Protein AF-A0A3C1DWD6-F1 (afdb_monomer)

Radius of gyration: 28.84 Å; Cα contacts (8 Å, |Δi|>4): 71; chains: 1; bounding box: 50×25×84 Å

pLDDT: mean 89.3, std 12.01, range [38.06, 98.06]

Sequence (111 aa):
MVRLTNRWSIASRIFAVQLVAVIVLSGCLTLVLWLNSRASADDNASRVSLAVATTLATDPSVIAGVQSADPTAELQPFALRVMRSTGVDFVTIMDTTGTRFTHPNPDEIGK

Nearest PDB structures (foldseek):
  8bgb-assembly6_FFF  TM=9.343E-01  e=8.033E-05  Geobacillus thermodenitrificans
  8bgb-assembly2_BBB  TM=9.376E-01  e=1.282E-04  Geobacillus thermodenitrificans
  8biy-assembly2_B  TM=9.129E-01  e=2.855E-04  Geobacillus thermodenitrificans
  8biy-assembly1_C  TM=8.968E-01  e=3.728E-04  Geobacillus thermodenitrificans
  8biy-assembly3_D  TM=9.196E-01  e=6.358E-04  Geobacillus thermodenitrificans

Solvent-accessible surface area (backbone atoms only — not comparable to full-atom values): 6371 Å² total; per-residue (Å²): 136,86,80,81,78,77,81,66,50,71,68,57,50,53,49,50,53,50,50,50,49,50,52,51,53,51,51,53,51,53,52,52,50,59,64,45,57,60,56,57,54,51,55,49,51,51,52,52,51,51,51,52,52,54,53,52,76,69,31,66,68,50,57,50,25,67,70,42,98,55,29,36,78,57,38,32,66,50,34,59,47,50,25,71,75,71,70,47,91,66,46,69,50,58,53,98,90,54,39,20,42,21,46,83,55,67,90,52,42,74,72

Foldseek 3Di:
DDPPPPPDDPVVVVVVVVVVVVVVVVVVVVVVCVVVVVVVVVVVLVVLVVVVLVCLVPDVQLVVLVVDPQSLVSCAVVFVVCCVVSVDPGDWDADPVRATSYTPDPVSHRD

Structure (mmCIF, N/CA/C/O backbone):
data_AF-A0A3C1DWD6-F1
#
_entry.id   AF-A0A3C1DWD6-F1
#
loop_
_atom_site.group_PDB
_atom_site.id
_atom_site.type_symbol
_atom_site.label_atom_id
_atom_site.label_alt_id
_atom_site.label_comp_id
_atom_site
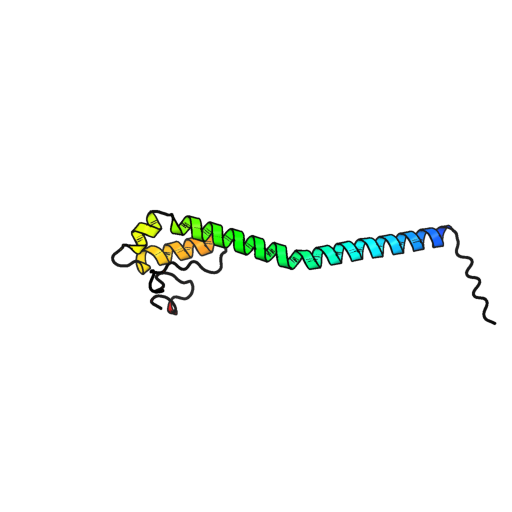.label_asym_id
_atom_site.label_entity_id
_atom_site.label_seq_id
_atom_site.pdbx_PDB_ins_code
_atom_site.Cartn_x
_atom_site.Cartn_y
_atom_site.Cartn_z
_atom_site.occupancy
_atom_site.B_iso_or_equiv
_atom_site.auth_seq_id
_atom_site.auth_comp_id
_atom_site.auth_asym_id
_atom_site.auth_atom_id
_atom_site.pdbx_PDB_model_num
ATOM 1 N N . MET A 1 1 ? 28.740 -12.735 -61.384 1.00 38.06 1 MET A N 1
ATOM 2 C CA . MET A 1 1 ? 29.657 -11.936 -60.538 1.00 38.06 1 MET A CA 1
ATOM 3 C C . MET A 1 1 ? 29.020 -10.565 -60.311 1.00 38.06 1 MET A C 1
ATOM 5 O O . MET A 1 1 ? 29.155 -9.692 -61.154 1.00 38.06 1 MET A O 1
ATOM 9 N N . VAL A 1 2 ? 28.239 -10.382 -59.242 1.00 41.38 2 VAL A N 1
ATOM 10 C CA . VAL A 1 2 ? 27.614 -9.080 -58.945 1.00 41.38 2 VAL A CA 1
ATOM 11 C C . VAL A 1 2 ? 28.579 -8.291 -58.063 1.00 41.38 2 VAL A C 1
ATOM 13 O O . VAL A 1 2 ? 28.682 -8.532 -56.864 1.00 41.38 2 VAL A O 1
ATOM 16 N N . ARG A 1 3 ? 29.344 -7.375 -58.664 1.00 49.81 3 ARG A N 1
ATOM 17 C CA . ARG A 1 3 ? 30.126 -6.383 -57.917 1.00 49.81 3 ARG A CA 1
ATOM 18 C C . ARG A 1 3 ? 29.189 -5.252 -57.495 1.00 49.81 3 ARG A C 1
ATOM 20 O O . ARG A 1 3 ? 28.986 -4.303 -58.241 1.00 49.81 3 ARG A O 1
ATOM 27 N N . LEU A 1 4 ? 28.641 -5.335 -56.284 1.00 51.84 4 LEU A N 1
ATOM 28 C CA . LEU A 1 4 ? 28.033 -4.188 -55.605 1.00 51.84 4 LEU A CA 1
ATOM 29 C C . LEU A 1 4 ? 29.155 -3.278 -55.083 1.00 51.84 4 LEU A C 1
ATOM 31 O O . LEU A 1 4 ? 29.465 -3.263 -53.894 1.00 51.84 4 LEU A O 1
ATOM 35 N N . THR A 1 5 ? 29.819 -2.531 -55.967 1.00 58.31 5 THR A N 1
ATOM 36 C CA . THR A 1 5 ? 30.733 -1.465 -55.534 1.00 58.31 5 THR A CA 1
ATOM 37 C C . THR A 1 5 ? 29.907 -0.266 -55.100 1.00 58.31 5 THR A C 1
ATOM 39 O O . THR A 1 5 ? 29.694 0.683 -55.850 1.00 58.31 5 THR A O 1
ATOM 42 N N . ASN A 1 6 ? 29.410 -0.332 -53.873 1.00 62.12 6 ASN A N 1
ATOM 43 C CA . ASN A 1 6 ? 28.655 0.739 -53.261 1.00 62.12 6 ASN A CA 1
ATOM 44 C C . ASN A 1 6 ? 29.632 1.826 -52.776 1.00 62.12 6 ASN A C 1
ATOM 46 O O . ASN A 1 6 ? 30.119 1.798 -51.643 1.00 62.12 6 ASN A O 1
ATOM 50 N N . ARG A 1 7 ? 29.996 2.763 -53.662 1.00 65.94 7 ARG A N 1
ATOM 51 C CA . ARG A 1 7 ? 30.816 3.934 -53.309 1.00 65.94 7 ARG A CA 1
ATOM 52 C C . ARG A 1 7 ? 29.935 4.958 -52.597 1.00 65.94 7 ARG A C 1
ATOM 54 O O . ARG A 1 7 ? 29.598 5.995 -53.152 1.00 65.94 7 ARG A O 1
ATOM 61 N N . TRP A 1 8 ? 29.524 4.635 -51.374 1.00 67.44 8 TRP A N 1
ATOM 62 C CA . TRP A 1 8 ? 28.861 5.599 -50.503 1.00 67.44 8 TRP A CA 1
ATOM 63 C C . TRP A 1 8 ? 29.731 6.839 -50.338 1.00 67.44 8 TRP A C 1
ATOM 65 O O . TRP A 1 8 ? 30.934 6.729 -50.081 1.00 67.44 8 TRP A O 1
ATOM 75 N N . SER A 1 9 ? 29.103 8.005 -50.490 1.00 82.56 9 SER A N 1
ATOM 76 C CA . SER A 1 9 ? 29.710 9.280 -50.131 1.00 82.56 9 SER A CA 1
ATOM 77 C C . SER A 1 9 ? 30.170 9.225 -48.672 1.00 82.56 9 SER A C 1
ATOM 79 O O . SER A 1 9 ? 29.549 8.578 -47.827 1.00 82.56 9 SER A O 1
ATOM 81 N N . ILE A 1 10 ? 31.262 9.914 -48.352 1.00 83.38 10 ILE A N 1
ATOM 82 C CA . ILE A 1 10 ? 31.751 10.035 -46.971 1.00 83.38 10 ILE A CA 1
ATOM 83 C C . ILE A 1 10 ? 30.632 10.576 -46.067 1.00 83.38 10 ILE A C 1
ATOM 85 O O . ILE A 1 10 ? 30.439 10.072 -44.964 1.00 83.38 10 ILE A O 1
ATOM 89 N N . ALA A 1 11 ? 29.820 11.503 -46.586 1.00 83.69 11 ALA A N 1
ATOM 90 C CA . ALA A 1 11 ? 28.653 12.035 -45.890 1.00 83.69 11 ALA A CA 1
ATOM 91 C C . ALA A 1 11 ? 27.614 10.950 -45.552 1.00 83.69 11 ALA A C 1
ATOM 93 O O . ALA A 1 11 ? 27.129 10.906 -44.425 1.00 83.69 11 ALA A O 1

★ ★ ★ ★

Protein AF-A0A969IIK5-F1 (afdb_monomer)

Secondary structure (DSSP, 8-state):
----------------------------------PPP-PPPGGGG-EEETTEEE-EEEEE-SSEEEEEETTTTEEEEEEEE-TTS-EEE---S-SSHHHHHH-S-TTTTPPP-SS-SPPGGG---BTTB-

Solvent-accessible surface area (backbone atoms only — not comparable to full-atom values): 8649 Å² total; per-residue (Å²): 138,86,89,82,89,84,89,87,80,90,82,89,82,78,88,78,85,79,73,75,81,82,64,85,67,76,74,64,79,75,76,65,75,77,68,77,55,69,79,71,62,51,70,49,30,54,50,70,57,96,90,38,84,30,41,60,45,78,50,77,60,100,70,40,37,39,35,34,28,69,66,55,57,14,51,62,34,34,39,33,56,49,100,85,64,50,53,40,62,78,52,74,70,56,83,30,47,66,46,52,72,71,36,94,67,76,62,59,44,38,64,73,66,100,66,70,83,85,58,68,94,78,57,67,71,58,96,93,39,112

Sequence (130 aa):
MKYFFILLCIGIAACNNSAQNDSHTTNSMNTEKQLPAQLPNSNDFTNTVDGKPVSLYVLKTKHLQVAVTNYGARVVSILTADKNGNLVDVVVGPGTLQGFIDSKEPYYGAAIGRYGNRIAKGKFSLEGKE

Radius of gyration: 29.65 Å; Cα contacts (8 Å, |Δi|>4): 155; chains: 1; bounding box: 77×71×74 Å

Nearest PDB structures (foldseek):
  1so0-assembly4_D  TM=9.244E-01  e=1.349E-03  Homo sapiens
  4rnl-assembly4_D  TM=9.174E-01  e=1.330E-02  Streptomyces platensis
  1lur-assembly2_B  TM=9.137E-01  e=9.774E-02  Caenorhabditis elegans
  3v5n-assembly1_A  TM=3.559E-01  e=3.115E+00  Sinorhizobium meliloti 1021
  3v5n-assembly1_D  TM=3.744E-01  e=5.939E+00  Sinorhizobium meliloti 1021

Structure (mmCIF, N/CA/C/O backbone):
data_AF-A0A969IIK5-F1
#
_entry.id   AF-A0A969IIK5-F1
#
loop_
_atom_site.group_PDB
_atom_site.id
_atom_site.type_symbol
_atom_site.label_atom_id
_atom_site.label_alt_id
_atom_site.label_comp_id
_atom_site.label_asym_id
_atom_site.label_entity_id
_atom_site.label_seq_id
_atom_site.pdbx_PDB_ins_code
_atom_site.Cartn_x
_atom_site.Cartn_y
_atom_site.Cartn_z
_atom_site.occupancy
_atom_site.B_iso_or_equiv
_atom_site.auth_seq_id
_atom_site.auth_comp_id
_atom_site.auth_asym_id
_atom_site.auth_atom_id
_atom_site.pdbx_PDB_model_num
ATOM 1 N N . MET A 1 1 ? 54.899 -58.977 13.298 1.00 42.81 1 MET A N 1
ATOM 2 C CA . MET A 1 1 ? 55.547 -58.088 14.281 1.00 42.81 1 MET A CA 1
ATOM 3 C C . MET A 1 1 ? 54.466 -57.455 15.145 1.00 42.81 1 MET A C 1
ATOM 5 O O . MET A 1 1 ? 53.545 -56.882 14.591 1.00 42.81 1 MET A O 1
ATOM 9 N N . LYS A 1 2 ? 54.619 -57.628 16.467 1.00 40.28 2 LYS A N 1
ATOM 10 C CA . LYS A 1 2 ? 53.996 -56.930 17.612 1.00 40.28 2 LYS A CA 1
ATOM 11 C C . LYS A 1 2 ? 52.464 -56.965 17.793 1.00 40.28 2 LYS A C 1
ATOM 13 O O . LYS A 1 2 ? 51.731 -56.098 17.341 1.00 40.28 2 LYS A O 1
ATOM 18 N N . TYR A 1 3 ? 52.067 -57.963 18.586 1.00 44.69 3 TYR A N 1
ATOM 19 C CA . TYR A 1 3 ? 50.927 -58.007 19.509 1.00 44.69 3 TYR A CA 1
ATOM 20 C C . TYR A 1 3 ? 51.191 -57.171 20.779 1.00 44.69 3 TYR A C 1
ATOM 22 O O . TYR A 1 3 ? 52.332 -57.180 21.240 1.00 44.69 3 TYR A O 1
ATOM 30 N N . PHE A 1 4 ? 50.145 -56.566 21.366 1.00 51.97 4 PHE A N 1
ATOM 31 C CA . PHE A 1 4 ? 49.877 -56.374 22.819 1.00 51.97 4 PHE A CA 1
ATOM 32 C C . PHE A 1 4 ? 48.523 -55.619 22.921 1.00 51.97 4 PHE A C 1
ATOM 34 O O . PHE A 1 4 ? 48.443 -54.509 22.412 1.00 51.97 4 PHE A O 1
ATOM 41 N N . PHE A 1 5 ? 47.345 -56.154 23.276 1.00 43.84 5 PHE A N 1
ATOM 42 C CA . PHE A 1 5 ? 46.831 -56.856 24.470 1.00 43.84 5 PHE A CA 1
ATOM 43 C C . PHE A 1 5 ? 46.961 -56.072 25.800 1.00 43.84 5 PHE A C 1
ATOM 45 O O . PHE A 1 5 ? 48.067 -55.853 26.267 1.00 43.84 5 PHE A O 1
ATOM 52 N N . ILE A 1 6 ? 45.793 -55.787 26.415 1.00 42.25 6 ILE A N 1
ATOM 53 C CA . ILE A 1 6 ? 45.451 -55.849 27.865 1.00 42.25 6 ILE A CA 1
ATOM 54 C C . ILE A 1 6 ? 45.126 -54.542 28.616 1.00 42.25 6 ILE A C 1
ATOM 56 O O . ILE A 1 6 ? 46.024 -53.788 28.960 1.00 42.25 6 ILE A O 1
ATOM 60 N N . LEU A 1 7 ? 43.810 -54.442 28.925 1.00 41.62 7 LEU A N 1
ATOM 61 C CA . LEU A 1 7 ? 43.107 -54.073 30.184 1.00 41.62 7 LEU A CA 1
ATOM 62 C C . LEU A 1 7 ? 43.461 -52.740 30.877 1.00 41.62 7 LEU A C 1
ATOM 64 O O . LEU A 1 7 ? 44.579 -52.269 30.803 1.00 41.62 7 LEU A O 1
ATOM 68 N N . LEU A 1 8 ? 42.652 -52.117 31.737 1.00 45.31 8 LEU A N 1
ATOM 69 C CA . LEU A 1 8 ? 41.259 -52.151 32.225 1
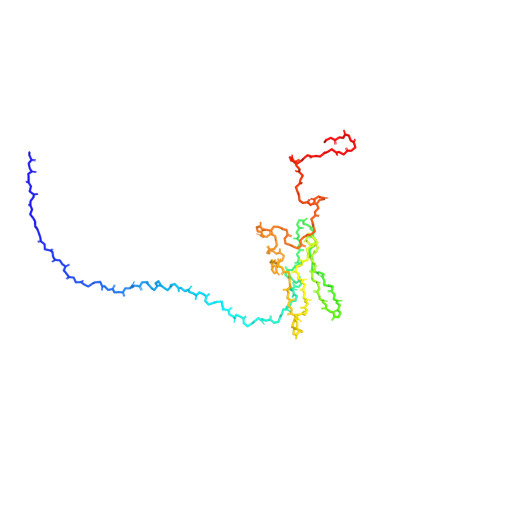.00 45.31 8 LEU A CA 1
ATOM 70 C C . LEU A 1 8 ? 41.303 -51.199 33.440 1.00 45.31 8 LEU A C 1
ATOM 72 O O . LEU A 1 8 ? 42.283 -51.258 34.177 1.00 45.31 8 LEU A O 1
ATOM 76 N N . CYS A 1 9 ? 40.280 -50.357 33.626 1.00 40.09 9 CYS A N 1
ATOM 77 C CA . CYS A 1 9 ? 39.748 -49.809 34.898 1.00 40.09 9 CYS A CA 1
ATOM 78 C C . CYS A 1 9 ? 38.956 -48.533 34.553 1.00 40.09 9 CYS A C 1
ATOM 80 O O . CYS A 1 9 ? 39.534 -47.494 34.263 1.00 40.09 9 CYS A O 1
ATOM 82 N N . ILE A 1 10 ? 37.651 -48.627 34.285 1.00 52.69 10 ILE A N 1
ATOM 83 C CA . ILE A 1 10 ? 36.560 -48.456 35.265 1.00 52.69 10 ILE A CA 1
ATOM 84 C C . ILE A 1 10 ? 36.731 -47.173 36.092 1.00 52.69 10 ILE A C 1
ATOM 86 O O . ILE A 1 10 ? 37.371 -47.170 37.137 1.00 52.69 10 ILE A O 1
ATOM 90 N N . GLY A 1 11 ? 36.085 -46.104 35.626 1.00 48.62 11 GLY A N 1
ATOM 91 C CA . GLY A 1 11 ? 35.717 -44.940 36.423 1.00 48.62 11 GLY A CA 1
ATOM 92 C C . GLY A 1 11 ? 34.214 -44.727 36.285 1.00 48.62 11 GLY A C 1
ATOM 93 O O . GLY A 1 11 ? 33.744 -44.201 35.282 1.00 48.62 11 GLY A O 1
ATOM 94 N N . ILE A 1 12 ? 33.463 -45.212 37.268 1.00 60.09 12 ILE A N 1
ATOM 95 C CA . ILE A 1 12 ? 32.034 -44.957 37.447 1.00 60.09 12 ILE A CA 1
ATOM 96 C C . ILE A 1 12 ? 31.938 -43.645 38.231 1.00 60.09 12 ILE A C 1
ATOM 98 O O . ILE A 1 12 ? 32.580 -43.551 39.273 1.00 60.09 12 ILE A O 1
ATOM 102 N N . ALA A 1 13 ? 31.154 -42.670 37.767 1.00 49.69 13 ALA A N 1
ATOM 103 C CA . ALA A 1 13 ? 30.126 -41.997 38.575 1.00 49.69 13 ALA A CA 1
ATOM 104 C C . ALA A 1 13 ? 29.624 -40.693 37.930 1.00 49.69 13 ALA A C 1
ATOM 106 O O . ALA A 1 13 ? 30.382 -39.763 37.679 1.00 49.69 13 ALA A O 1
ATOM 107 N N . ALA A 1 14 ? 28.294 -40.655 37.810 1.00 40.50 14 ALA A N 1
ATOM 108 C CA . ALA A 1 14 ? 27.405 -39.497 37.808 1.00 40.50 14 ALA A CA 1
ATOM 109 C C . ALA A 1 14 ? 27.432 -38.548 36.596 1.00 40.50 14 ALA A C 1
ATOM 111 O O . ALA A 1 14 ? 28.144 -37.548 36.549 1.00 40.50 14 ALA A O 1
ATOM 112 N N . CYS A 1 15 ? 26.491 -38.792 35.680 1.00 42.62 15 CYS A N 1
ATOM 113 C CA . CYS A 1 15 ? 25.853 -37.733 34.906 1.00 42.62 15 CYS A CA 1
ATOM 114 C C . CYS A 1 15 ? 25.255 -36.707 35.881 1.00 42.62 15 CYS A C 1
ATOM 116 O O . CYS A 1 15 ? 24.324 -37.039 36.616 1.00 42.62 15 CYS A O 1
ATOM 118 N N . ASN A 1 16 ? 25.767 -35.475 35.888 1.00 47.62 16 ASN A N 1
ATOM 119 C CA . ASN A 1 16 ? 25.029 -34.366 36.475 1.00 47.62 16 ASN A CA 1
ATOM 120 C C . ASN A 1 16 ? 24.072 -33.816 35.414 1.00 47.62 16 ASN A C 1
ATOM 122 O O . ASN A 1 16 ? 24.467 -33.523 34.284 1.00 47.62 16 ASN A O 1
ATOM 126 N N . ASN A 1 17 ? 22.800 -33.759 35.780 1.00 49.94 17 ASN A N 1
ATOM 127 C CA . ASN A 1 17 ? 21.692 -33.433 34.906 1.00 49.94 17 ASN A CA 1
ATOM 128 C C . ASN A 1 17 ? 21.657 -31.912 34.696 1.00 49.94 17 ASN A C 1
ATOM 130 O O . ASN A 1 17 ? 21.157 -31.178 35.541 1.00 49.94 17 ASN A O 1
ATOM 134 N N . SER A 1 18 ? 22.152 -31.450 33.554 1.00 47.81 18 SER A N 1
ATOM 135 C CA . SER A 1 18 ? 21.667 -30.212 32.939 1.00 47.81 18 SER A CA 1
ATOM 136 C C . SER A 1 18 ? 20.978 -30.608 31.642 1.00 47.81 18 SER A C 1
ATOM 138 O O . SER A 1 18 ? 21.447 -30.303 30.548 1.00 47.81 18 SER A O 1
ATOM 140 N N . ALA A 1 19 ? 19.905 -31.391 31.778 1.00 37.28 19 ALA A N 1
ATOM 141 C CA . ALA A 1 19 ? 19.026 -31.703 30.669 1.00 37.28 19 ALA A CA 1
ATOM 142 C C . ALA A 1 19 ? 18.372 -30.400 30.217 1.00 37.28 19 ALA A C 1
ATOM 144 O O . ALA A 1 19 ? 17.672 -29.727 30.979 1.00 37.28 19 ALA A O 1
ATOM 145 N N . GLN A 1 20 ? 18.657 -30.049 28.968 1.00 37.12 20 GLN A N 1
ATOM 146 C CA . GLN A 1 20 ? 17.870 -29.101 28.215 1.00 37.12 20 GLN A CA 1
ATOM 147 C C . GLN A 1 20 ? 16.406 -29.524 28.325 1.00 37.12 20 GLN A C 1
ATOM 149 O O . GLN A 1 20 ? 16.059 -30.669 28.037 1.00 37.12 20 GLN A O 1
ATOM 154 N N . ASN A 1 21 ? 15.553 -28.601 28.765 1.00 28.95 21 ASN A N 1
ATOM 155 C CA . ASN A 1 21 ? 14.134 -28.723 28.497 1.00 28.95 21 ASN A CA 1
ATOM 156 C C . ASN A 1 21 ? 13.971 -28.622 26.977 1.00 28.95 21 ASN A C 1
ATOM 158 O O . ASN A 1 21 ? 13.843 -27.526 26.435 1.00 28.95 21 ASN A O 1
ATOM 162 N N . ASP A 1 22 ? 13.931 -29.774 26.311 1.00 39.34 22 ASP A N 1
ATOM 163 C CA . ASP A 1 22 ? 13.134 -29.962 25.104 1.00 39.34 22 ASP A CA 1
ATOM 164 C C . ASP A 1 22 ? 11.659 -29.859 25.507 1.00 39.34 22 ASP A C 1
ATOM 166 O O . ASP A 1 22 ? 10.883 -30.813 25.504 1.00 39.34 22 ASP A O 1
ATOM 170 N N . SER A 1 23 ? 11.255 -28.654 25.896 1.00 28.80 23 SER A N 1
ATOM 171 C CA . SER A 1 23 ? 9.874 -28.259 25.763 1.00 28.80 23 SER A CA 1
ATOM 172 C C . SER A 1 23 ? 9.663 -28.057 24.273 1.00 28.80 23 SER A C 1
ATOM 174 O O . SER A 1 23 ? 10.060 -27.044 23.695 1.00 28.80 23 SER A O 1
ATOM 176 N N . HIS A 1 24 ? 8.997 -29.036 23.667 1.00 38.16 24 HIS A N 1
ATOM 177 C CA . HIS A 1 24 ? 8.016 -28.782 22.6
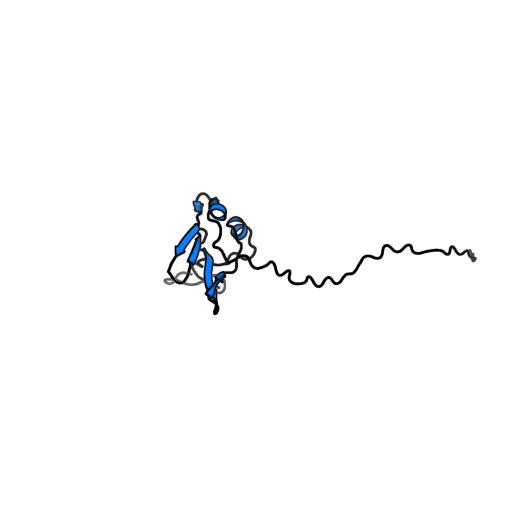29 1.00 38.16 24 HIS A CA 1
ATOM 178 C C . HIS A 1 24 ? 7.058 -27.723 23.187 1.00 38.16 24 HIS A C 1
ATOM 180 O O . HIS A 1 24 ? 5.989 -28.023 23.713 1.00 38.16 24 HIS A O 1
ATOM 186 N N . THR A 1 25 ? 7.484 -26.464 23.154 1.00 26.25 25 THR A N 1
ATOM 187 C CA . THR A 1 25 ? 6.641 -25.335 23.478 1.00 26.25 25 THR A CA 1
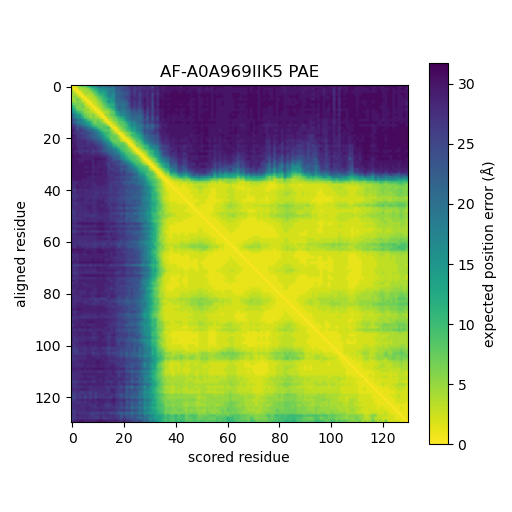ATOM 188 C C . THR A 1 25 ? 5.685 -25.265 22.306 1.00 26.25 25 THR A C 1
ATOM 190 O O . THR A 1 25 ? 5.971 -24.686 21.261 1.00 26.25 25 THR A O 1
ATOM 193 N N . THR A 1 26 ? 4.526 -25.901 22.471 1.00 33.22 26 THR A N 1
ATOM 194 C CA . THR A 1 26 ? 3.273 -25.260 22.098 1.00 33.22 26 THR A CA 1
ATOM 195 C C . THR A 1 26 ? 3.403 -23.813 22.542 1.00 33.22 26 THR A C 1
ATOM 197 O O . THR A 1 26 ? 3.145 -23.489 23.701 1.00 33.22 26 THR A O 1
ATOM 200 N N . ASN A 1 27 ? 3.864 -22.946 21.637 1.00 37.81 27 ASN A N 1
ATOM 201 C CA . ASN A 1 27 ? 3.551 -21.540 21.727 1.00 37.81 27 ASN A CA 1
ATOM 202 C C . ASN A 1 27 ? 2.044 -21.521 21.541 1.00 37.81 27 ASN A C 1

★ ★ ★ ★

# Exercise
Among the entries above, locate the lines containing "ATOM 90 C CA" and "ATOM 93 O O . ALA", and transcribe exactly those two lines and all lines between.

# Response area
ATOM 90 C CA . ALA A 1 11 ? 28.653 12.035 -45.890 1.00 83.69 11 ALA A CA 1
ATOM 91 C C . ALA A 1 11 ? 27.614 10.950 -45.552 1.00 83.69 11 ALA A C 1
ATOM 93 O O . ALA A 1 11 ? 27.129 10.906 -44.425 1.00 83.69 11 ALA A O 1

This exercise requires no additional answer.